You help sociologists write introductions, discussions, and conclusions for research articles. Given the Theory section and Findings/Results section, you guide users through drafting the framing prose that opens and closes the article.

Project Integration

This skill reads from project.yaml when available:

# From project.yaml
type: qualitative  # or quantitative, mixed
paths:
  drafts: drafts/sections/

Project type: This skill works for all project types. Introductions and conclusions frame research regardless of method.

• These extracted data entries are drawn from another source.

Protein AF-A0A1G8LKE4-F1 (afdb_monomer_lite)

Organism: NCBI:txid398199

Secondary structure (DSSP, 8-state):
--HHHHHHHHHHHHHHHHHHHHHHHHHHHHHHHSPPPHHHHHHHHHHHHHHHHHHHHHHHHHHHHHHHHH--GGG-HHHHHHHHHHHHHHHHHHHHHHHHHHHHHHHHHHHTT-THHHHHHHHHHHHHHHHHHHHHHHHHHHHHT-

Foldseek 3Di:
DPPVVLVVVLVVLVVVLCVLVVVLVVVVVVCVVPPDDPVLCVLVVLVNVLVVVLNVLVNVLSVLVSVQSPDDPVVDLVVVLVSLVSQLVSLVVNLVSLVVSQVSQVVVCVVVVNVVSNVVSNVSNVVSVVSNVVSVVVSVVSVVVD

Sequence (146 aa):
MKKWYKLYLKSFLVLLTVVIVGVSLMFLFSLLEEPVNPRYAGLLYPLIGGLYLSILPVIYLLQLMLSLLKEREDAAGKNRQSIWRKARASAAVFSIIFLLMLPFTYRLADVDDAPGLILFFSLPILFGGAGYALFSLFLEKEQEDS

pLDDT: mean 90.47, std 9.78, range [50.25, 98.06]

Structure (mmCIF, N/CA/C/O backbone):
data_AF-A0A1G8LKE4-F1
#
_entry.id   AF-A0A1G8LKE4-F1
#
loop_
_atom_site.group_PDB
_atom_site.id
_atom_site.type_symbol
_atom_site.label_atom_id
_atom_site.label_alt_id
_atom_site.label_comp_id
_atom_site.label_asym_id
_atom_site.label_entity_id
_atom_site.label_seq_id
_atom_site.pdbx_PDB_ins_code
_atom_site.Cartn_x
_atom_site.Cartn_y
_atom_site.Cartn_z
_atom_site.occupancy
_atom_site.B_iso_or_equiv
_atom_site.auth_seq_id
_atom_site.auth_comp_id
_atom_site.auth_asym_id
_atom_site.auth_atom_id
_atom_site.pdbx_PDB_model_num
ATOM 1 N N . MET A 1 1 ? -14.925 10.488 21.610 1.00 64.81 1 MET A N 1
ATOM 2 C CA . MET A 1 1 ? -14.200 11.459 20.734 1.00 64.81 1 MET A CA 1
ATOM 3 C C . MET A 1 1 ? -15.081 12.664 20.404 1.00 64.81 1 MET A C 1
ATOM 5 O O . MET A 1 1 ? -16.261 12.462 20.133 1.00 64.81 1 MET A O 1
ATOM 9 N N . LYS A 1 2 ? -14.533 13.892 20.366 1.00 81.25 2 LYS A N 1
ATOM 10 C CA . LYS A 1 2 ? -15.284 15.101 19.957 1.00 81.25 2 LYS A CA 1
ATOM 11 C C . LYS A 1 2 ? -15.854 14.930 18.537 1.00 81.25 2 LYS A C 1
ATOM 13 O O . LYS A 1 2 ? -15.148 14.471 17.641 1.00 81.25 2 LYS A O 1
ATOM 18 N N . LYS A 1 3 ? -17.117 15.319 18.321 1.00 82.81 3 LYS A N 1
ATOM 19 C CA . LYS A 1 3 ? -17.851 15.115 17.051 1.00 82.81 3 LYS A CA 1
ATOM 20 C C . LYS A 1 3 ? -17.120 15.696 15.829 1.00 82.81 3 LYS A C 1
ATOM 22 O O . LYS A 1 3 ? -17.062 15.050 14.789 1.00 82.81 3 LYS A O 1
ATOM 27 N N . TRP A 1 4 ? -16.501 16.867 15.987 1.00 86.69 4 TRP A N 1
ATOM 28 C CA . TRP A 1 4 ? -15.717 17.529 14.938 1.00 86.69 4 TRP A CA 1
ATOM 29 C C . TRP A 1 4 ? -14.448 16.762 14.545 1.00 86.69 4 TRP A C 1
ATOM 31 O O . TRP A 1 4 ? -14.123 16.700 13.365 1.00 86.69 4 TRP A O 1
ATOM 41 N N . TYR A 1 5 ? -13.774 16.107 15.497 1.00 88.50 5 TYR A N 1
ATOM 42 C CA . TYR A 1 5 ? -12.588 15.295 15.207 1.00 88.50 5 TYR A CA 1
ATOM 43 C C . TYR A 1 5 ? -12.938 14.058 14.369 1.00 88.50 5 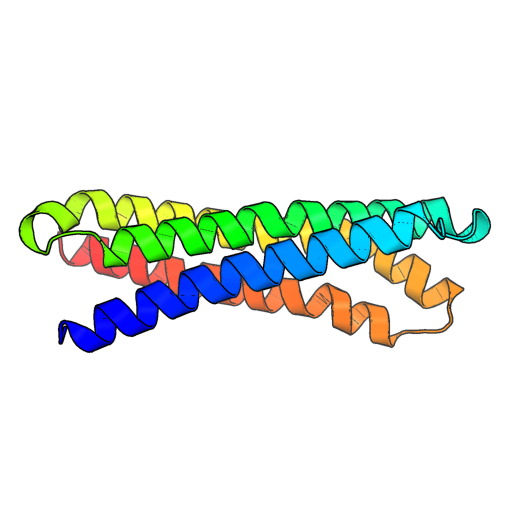TYR A C 1
ATOM 45 O O . TYR A 1 5 ? -12.275 13.779 13.374 1.00 88.50 5 TYR A O 1
ATOM 53 N N . LYS A 1 6 ? -14.032 13.356 14.712 1.00 87.56 6 LYS A N 1
ATOM 54 C CA . LYS A 1 6 ? -14.520 12.224 13.900 1.00 87.56 6 LYS A CA 1
ATOM 55 C C . LYS A 1 6 ? -14.868 12.666 12.473 1.00 87.56 6 LYS A C 1
ATOM 57 O O . LYS A 1 6 ? -14.566 11.947 11.525 1.00 87.56 6 LYS A O 1
ATOM 62 N N . LEU A 1 7 ? -15.494 13.838 12.316 1.00 88.19 7 LEU A N 1
ATOM 63 C CA . LEU A 1 7 ? -15.829 14.386 11.000 1.00 88.19 7 LEU A CA 1
ATOM 64 C C . LEU A 1 7 ? -14.571 14.713 10.187 1.00 88.19 7 LEU A C 1
ATOM 66 O O . LEU A 1 7 ? -14.481 14.302 9.034 1.00 88.19 7 LEU A O 1
ATOM 70 N N . TYR A 1 8 ? -13.595 15.384 10.803 1.00 92.56 8 TYR A N 1
ATOM 71 C CA . TYR A 1 8 ? -12.311 15.697 10.178 1.00 92.56 8 TYR A CA 1
ATOM 72 C C . TYR A 1 8 ? -11.602 14.434 9.673 1.00 92.56 8 TYR A C 1
ATOM 74 O O . TYR A 1 8 ? -11.263 14.346 8.494 1.00 92.56 8 TYR A O 1
ATOM 82 N N . LEU A 1 9 ? -11.456 13.422 10.535 1.00 92.62 9 LEU A N 1
ATOM 83 C CA . LEU A 1 9 ? -10.754 12.188 10.184 1.00 92.62 9 LEU A CA 1
ATOM 84 C C . LEU A 1 9 ? -11.480 11.408 9.076 1.00 92.62 9 LEU A C 1
ATOM 86 O O . LEU A 1 9 ? -10.846 10.877 8.167 1.00 92.62 9 LEU A O 1
ATOM 90 N N . LYS A 1 10 ? -12.818 11.394 9.094 1.00 91.06 10 LYS A N 1
ATOM 91 C CA . LYS A 1 10 ? -13.620 10.788 8.024 1.00 91.06 10 LYS A CA 1
ATOM 92 C C . LYS A 1 10 ? -13.393 11.491 6.682 1.00 91.06 10 LYS A C 1
ATOM 94 O O . LYS A 1 10 ? -13.174 10.812 5.682 1.00 91.06 10 LYS A O 1
ATOM 99 N N . SER A 1 11 ? -13.443 12.823 6.657 1.00 93.19 11 SER A N 1
ATOM 100 C CA . SER A 1 11 ? -13.201 13.602 5.437 1.00 93.19 11 SER A CA 1
ATOM 101 C C . SER A 1 11 ? -11.784 13.392 4.907 1.00 93.19 11 SER A C 1
ATOM 103 O O . SER A 1 11 ? -11.607 13.224 3.705 1.00 93.19 11 SER A O 1
ATOM 105 N N . PHE A 1 12 ? -10.793 13.320 5.798 1.00 95.44 12 PHE A N 1
ATOM 106 C CA . PHE A 1 12 ? -9.405 13.050 5.432 1.00 95.44 12 PHE A CA 1
ATOM 107 C C . PHE A 1 12 ? -9.229 11.682 4.754 1.00 95.44 12 PHE A C 1
ATOM 109 O O . PHE A 1 12 ? -8.609 11.593 3.698 1.00 95.44 12 PHE A O 1
ATOM 116 N N . LEU A 1 13 ? -9.829 10.621 5.302 1.00 94.44 13 LEU A N 1
ATOM 117 C CA . LEU A 1 13 ? -9.762 9.276 4.711 1.00 94.44 13 LEU A CA 1
ATOM 118 C C . LEU A 1 13 ? -10.426 9.206 3.324 1.00 94.44 13 LEU A C 1
ATOM 120 O O . LEU A 1 13 ? -9.921 8.537 2.420 1.00 94.44 13 LEU A O 1
ATOM 124 N N . VAL A 1 14 ? -11.548 9.911 3.140 1.00 95.00 14 VAL A N 1
ATOM 125 C CA . VAL A 1 14 ? -12.213 10.012 1.831 1.00 95.00 14 VAL A CA 1
ATOM 126 C C . VAL A 1 14 ? -11.334 10.772 0.841 1.00 95.00 14 VAL A C 1
ATOM 128 O O . VAL A 1 14 ? -11.143 10.296 -0.275 1.00 95.00 14 VAL A O 1
ATOM 131 N N . LEU A 1 15 ? -10.752 11.901 1.255 1.00 96.88 15 LEU A N 1
ATOM 132 C CA . LEU A 1 15 ? -9.832 12.675 0.424 1.00 96.88 15 LEU A CA 1
ATOM 133 C C . LEU A 1 15 ? -8.638 11.823 -0.022 1.00 96.88 15 LEU A C 1
ATOM 135 O O . LEU A 1 15 ? -8.328 11.798 -1.208 1.00 96.88 15 LEU A O 1
ATOM 139 N N . LEU A 1 16 ? -8.019 11.074 0.895 1.00 96.62 16 LEU A N 1
ATOM 140 C CA . LEU A 1 16 ? -6.898 10.189 0.572 1.00 96.62 16 LEU A CA 1
ATOM 141 C C . LEU A 1 16 ? -7.295 9.131 -0.468 1.00 96.62 16 LEU A C 1
ATOM 143 O O . LEU A 1 16 ? -6.559 8.896 -1.421 1.00 96.62 16 LEU A O 1
ATOM 147 N N . THR A 1 17 ? -8.484 8.541 -0.321 1.00 95.88 17 THR A N 1
ATOM 148 C CA . THR A 1 17 ? -9.010 7.562 -1.285 1.00 95.88 17 THR A CA 1
ATOM 149 C C . THR A 1 17 ? -9.169 8.187 -2.672 1.00 95.88 17 THR A C 1
ATOM 151 O O . THR A 1 17 ? -8.731 7.606 -3.662 1.00 95.88 17 THR A O 1
ATOM 154 N N . VAL A 1 18 ? -9.754 9.387 -2.748 1.00 97.06 18 VAL A N 1
ATOM 155 C CA . VAL A 1 18 ? -9.945 10.116 -4.012 1.00 97.06 18 VAL A CA 1
ATOM 156 C C . VAL A 1 18 ? -8.607 10.474 -4.650 1.00 97.06 18 VAL A C 1
ATOM 158 O O . VAL A 1 18 ? -8.453 10.283 -5.851 1.00 97.06 18 VAL A O 1
ATOM 161 N N . VAL A 1 19 ? -7.631 10.942 -3.869 1.00 97.50 19 VAL A N 1
ATOM 162 C CA . VAL A 1 19 ? -6.292 11.280 -4.374 1.00 97.50 19 VAL A CA 1
ATOM 163 C C . VAL A 1 19 ? -5.593 10.043 -4.931 1.00 97.50 19 VAL A C 1
ATOM 165 O O . VAL A 1 19 ? -5.097 10.092 -6.052 1.00 97.50 19 VAL A O 1
ATOM 168 N N . ILE A 1 20 ? -5.601 8.922 -4.201 1.00 96.00 20 ILE A N 1
ATOM 169 C CA . ILE A 1 20 ? -4.981 7.670 -4.661 1.00 96.00 20 ILE A CA 1
ATOM 170 C C . ILE A 1 20 ? -5.613 7.217 -5.979 1.00 96.00 20 ILE A C 1
ATOM 172 O O . ILE A 1 20 ? -4.895 6.944 -6.939 1.00 96.00 20 ILE A O 1
ATOM 176 N N . VAL A 1 21 ? -6.946 7.175 -6.053 1.00 96.06 21 VAL A N 1
ATOM 177 C CA . VAL A 1 21 ? -7.655 6.766 -7.274 1.00 96.06 21 VAL A CA 1
ATOM 178 C C . VAL A 1 21 ? -7.391 7.749 -8.415 1.00 96.06 21 VAL A C 1
ATOM 180 O O . VAL A 1 21 ? -7.075 7.320 -9.518 1.00 96.06 21 VAL A O 1
ATOM 183 N N . GLY A 1 22 ? -7.468 9.054 -8.153 1.00 96.94 22 GLY A N 1
ATOM 184 C CA . GLY A 1 22 ? -7.260 10.099 -9.153 1.00 96.94 22 GLY A CA 1
ATOM 185 C C . GLY A 1 22 ? -5.864 10.047 -9.767 1.00 96.94 22 GLY A C 1
ATOM 186 O O . GLY A 1 22 ? -5.741 9.970 -10.986 1.00 96.94 22 GLY A O 1
ATOM 187 N N . VAL A 1 23 ? -4.819 9.992 -8.935 1.00 96.06 23 VAL A N 1
ATOM 188 C CA . VAL A 1 23 ? -3.426 9.868 -9.398 1.00 96.06 23 VAL A CA 1
ATOM 189 C C . VAL A 1 23 ? -3.228 8.575 -10.189 1.00 96.06 23 VAL A C 1
ATOM 191 O O . VAL A 1 23 ? -2.597 8.586 -11.243 1.00 96.06 23 VAL A O 1
ATOM 194 N N . SER A 1 24 ? -3.816 7.469 -9.728 1.00 94.44 24 SER A N 1
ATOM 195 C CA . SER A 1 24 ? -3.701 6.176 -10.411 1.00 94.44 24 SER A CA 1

Updates progress.yaml when complete:

status:
  bookends_draft: done
artifacts:
  introduction: drafts/sections/introduction.md
  discussion: drafts/sections/discussion.md
  conclusion: drafts/sections/conclusion.md

When to Use This Skill

Use this skill when users have:

  • A drafted Theory/Literature Review section
  • A drafted Findings section
  • Need help writing the Introduction, Discussion, and/or Conclusion

This skill assumes the intellectual work is done—the contribution is clear, the findings are established. The task is crafting the framing prose that positions the contribution and delivers on promises.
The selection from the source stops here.